The Company has an unqualified incentive bonus program and expensed bonuses of $1,266,581, $1,014,299, and $673,657 during the years ended December 31, 2017, 2016, and 2015, respectively, which was included in salaries, wages, and benefits in the accompanying statements of operations. Bonuses are based on employee performance as determined by the Board of Directors.
10. RELATED PARTY TRANSACTIONS
As described in Note 6, the holders of secured notes and the term loan are stockholders of the Company and the Company considers transactions with these stockholders to be related party transactions. Also, as described in Note 7, the Company incurred in aggregate, approximately $3 million, $3 million and $4 million during the years ended December 31, 2017, 2016 and 2015, respectively, for tug charter hire from Seabulk Towing and SEAJON II Towing, divisions of a stockholder of the Company and considered related parties.

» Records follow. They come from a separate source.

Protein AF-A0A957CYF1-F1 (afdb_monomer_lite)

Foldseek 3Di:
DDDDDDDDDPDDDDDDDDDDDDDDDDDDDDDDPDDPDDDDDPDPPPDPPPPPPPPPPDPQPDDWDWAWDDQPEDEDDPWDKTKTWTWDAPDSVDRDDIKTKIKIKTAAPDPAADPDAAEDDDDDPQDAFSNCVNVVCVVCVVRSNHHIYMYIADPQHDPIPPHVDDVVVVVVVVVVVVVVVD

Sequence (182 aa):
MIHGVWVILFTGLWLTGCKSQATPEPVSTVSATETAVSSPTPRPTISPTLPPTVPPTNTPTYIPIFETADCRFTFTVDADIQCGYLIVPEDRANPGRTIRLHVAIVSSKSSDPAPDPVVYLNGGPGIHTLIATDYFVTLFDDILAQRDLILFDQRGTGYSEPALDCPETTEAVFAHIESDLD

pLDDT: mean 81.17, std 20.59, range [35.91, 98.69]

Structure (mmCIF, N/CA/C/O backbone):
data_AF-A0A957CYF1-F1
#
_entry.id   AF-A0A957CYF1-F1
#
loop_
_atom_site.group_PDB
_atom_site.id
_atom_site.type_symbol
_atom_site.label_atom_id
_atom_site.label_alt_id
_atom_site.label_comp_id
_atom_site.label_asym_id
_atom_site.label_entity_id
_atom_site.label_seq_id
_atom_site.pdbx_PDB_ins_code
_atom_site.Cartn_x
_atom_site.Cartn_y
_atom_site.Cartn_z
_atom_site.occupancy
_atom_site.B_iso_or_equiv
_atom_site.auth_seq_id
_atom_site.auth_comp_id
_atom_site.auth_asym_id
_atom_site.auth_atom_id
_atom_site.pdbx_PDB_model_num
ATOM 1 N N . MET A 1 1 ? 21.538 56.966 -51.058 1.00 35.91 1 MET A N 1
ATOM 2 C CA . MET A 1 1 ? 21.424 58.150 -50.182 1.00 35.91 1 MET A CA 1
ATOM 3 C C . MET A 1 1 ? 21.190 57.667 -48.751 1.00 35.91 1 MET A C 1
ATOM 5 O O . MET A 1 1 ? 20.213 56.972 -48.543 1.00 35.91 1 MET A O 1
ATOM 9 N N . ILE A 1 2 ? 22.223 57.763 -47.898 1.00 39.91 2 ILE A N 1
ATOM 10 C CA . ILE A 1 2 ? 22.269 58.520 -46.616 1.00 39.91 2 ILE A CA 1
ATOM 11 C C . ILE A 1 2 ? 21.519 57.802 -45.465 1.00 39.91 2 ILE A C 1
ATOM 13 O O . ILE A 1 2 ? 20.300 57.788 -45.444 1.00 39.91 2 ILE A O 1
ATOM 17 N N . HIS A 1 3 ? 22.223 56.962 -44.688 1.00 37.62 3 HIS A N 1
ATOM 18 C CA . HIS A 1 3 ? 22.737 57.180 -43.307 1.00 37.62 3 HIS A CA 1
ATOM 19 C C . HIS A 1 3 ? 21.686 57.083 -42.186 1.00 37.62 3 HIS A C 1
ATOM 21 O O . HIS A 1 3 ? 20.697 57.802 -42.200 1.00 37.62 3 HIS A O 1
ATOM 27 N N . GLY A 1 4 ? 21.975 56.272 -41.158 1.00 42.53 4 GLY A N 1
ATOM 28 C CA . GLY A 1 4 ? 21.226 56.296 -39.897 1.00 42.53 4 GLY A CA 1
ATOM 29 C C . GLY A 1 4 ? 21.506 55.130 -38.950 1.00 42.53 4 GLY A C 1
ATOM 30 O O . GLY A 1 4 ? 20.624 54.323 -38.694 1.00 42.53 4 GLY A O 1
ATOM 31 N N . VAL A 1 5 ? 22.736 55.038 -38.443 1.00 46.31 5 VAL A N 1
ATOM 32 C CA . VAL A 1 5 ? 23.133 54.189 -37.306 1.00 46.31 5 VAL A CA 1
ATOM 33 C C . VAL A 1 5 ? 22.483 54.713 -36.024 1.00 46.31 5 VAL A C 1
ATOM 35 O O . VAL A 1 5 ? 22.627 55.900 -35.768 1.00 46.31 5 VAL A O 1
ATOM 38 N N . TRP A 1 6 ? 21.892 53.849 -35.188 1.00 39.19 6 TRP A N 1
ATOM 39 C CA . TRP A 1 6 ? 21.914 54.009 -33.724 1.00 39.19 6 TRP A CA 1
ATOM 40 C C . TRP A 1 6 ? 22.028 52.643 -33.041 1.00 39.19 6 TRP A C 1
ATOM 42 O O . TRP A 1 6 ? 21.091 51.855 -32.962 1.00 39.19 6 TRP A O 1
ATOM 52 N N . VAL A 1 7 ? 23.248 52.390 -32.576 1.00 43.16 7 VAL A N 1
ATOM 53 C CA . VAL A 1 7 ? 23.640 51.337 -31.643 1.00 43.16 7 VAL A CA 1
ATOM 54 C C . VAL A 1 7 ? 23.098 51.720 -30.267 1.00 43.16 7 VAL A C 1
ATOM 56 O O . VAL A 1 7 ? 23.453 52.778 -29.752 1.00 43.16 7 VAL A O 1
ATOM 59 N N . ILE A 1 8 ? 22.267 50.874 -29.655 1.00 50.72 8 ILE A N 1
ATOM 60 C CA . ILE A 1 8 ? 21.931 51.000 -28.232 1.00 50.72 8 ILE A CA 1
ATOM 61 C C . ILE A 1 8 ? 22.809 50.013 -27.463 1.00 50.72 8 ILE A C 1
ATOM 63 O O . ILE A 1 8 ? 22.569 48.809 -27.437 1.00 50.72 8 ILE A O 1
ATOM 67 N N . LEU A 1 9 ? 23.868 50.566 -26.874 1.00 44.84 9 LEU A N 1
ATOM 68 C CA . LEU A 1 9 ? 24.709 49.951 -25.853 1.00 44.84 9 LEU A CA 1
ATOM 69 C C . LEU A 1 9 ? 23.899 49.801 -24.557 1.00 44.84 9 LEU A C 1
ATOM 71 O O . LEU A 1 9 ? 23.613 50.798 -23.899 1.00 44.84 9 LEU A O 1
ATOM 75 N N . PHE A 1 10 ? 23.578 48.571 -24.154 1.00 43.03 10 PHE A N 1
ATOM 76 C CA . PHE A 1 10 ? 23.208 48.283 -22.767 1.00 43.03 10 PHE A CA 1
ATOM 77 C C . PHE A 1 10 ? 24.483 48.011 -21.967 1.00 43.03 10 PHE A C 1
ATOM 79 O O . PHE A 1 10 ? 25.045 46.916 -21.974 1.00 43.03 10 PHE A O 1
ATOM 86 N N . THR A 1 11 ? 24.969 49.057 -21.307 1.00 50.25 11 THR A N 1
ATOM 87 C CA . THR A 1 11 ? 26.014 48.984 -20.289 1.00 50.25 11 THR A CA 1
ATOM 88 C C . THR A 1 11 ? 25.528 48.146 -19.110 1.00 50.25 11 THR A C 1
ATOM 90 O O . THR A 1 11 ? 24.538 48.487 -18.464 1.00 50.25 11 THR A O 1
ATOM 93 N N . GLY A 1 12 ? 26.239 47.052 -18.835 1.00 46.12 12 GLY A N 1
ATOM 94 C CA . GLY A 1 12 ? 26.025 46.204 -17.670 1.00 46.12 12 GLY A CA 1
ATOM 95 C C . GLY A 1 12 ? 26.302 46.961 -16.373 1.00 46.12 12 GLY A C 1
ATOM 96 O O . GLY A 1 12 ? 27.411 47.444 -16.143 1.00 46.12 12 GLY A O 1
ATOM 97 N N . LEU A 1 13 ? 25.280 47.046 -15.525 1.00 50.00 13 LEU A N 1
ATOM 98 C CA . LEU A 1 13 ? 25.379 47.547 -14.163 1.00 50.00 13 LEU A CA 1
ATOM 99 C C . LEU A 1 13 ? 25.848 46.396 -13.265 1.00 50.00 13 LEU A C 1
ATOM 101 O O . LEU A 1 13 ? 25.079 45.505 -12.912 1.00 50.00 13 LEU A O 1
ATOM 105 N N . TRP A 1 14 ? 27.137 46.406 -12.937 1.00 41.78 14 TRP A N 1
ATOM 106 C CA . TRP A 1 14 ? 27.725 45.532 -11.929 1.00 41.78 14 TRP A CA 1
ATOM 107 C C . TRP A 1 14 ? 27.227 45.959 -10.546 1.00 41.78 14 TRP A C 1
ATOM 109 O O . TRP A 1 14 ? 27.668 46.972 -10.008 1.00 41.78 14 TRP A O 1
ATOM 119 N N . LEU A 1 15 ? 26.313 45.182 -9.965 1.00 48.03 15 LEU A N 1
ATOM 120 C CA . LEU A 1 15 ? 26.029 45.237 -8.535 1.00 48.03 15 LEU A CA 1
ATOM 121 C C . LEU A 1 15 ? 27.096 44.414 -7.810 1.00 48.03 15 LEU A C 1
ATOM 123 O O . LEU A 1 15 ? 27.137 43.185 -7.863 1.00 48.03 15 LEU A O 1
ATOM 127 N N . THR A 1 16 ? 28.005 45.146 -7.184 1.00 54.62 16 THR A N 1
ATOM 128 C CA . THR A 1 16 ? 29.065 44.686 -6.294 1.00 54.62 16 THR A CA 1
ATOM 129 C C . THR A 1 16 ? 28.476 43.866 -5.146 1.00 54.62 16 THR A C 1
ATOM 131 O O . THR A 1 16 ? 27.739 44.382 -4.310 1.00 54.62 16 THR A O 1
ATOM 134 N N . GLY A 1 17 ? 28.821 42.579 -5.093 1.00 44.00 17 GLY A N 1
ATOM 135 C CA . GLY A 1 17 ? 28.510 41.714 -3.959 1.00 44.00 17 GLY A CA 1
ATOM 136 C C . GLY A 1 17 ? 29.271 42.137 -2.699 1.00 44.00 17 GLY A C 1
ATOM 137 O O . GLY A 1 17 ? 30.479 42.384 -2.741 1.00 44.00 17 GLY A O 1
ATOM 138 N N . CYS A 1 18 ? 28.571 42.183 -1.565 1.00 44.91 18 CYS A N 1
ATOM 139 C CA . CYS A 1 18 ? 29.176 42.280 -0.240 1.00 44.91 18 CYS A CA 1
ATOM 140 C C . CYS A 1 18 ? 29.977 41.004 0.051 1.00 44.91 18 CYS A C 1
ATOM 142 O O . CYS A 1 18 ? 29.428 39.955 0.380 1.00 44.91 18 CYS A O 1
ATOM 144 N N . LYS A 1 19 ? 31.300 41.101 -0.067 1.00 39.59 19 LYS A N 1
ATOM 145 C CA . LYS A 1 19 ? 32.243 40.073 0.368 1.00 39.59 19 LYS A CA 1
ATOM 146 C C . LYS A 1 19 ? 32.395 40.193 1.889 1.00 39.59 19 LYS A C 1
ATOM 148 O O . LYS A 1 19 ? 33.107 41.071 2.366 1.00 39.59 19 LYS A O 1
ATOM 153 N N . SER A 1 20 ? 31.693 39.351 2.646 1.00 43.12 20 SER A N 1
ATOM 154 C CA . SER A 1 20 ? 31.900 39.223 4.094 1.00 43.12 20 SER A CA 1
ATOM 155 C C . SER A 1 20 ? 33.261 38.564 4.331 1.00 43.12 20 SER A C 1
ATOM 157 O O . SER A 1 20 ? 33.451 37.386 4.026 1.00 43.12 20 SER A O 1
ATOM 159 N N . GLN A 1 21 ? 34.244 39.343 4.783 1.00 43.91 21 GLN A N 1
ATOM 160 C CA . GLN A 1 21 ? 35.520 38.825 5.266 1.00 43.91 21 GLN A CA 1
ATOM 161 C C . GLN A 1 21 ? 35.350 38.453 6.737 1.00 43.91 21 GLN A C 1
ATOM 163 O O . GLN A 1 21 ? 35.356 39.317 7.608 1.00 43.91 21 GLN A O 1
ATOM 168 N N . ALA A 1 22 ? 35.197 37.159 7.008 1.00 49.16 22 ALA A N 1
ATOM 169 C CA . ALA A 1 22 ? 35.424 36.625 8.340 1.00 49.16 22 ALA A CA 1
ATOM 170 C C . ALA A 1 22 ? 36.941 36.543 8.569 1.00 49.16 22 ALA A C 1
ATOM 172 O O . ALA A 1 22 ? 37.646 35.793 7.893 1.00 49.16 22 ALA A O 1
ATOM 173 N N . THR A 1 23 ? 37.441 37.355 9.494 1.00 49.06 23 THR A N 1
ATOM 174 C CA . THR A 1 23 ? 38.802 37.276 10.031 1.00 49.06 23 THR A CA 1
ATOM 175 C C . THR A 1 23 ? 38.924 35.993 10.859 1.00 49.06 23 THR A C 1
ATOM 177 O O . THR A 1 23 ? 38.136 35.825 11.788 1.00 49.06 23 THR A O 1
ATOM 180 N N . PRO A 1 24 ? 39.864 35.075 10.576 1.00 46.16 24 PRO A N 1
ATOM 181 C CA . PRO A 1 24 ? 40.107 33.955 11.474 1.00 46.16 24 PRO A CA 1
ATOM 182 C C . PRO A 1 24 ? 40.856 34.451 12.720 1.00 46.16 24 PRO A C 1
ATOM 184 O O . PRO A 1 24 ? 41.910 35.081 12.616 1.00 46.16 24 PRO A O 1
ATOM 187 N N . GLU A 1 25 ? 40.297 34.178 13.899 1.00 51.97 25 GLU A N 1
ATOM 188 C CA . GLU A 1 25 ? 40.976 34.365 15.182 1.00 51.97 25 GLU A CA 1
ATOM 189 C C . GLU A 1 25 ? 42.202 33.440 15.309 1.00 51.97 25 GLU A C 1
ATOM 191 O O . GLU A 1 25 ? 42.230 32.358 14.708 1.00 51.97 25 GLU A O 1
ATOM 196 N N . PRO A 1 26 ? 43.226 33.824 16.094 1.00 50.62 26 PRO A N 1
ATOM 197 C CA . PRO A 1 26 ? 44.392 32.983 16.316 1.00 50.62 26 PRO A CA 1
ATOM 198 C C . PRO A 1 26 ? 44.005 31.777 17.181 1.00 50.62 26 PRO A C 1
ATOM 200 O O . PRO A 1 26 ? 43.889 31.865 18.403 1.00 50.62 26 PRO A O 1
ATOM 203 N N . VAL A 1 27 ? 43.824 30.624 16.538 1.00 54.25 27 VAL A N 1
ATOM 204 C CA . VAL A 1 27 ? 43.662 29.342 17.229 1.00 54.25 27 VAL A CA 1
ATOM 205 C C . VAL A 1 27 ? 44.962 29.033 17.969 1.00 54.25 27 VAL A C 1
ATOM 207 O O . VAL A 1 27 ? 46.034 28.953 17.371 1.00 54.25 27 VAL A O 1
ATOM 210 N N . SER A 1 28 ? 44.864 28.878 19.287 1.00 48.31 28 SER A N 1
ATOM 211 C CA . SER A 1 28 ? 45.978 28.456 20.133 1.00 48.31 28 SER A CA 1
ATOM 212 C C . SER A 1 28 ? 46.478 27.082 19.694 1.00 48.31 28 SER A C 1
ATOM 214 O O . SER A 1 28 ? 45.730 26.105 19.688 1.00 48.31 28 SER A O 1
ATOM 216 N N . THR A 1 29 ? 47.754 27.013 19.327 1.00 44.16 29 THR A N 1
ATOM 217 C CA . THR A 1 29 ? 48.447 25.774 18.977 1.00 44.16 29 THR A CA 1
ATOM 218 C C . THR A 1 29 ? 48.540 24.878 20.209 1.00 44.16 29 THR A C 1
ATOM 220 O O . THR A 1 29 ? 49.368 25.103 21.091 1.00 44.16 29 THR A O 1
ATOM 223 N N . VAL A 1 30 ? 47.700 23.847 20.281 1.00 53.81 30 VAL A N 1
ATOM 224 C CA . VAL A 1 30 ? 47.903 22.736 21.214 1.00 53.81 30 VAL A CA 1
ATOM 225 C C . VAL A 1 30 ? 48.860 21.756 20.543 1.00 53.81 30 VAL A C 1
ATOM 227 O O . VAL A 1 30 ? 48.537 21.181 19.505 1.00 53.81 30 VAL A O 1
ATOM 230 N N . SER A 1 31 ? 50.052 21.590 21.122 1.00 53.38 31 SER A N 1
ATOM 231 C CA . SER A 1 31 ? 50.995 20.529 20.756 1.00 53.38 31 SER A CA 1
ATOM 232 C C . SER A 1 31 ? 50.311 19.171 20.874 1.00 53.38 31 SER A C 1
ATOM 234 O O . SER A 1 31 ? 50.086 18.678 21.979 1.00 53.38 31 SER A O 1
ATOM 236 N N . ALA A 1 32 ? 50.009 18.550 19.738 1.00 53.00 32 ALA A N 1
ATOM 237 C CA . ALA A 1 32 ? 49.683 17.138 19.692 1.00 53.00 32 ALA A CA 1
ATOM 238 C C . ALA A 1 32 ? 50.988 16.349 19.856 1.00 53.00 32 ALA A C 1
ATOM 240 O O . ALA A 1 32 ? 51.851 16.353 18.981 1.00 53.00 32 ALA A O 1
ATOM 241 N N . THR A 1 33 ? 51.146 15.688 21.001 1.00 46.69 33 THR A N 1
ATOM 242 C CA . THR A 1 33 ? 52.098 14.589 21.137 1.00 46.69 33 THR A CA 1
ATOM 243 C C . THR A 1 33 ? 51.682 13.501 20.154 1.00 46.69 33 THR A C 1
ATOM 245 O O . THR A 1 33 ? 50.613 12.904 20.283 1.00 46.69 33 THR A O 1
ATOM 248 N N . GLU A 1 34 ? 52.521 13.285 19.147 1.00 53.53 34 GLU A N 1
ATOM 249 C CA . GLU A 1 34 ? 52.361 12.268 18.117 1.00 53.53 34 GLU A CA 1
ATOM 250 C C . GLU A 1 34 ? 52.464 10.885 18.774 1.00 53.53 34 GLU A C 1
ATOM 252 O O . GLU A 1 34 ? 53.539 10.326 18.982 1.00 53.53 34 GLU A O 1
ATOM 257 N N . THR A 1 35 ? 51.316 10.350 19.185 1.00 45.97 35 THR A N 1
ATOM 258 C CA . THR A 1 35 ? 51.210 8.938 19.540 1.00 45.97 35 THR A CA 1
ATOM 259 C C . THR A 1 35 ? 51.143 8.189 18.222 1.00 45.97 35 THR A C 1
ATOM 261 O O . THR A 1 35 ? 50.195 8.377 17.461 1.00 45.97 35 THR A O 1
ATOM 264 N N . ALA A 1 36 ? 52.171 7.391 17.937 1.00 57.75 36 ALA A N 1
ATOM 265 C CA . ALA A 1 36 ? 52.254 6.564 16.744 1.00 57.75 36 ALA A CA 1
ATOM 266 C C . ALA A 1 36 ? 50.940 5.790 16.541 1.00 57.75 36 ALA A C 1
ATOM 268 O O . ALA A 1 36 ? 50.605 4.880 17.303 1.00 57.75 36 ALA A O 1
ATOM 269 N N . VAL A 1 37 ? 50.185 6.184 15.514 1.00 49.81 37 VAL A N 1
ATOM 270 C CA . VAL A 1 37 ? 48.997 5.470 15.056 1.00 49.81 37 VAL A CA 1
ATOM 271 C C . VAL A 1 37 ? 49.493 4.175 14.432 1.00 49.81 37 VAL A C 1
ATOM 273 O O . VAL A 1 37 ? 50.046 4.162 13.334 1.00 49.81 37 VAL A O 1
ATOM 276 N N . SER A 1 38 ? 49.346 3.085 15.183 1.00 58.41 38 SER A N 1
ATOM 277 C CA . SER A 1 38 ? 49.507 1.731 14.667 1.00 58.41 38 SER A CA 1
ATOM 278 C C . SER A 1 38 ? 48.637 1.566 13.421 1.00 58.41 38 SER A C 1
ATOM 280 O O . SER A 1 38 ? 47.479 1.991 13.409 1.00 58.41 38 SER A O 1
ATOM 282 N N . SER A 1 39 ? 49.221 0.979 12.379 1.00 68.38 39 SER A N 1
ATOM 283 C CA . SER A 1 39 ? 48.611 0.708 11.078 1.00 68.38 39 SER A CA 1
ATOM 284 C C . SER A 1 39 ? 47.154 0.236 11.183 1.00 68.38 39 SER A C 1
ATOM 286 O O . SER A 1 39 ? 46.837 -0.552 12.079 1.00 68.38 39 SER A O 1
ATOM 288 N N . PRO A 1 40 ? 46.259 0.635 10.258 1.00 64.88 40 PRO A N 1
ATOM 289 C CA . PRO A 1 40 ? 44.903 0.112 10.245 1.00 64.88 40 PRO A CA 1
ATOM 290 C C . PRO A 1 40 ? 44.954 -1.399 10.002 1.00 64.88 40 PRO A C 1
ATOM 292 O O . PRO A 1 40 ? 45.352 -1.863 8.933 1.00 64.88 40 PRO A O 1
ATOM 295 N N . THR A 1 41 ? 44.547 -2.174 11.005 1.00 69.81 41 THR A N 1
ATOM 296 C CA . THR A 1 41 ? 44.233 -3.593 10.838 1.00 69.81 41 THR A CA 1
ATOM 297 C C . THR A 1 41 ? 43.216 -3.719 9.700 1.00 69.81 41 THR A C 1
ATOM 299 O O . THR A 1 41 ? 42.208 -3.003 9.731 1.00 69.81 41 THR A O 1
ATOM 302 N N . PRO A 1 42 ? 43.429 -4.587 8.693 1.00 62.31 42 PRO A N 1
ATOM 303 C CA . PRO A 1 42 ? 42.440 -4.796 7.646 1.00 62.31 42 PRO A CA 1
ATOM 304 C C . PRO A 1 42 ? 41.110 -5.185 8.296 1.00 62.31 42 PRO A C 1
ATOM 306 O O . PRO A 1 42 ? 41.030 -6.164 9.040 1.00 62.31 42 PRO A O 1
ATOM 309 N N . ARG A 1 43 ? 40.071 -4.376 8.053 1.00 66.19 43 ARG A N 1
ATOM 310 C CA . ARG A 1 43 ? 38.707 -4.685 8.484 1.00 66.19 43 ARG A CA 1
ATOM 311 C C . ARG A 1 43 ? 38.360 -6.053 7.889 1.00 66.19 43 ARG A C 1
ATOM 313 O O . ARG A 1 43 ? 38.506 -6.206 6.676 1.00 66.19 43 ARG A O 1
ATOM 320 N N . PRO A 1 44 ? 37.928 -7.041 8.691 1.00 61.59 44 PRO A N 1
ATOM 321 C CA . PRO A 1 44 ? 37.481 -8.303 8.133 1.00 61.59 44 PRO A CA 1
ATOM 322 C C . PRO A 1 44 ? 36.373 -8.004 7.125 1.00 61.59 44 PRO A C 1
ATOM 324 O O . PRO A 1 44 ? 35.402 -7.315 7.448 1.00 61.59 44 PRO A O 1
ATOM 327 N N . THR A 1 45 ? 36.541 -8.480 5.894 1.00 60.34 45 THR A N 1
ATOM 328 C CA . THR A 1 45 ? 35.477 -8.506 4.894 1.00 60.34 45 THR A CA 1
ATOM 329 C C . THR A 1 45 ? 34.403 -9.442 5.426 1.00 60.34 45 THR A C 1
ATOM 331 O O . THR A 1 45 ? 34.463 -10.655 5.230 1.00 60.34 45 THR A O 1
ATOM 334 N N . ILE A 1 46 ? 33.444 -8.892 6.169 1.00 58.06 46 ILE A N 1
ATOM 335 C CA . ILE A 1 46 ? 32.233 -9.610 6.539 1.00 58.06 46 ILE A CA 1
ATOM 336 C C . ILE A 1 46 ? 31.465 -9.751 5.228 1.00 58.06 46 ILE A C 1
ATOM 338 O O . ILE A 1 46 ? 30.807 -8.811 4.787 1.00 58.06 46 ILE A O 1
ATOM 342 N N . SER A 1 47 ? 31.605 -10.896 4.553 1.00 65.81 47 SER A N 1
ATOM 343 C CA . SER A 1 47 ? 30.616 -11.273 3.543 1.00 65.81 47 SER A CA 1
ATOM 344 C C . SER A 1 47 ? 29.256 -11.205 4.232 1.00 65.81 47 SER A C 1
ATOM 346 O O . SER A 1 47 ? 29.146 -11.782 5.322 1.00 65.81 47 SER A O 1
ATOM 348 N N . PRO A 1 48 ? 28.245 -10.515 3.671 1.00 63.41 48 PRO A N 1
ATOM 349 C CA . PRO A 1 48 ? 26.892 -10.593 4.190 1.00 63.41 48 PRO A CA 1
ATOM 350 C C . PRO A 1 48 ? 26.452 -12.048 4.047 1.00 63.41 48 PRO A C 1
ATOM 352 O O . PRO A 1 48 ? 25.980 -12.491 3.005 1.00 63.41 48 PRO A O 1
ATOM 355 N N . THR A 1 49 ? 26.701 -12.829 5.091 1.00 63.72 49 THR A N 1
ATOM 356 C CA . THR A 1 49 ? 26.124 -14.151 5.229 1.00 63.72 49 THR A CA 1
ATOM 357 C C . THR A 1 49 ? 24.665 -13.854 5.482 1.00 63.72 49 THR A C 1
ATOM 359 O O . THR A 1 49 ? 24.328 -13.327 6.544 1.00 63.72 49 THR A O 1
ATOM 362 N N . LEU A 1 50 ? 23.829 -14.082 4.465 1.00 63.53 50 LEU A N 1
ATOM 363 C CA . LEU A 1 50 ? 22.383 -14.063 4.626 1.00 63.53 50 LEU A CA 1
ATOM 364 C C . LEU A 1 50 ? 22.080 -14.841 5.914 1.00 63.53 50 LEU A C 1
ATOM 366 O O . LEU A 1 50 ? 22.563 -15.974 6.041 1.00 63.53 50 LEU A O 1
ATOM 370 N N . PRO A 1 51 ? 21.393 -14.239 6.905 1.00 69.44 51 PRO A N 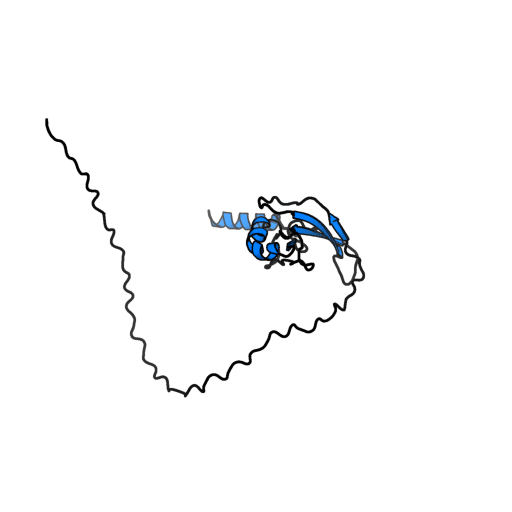1
ATOM 371 C CA . PRO A 1 51 ? 21.017 -14.969 8.102 1.00 69.44 51 PRO A CA 1
ATOM 372 C C . PRO A 1 51 ? 20.320 -16.265 7.675 1.00 69.44 51 PRO A C 1
ATOM 374 O O . PRO A 1 51 ? 19.616 -16.259 6.660 1.00 69.44 51 PRO A O 1
ATOM 377 N N . PRO A 1 52 ? 20.539 -17.381 8.393 1.00 61.22 52 PRO A N 1
ATOM 378 C CA . PRO A 1 52 ? 19.882 -18.633 8.061 1.00 61.22 52 PRO A CA 1
ATOM 379 C C . PRO A 1 52 ? 18.386 -18.365 7.919 1.00 61.22 52 PRO A C 1
ATOM 381 O O . PRO A 1 52 ? 17.791 -17.740 8.798 1.00 61.22 52 PRO A O 1
ATOM 384 N N . THR A 1 53 ? 17.807 -18.797 6.798 1.00 58.41 53 THR A N 1
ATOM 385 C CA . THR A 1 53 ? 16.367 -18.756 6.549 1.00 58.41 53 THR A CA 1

11. COMMITMENTS AND CONTINGENCIES
The Company is involved in routine litigation and is subject to certain claims which arise in the normal course of business, none of which, in the opinion of management, are expected to have a material adverse effect on the Company’s financial position, results of operations or cash flows.
12. CONCENTRATION OF GEOGRAPHIC AND MARKET RISK
The Jones Act provides that all vessels operating between ports in the United States, including the noncontiguous areas of Puerto Rico, Alaska and Hawaii, must be built, owned, operated and crewed substantially by U.S. citizens. The Company cannot assure that the Jones Act will not be repealed or amended in the future. If the Jones Act were repealed or substantially amended and, as a consequence, competition was to increase in the Puerto Rico market, the Company’s business and cash flow could be adversely affected.
13. SUBSEQUENT EVENTS
The Company evaluated the accounting and disclosure requirements for subsequent events through February 20, 2018, the date of this report.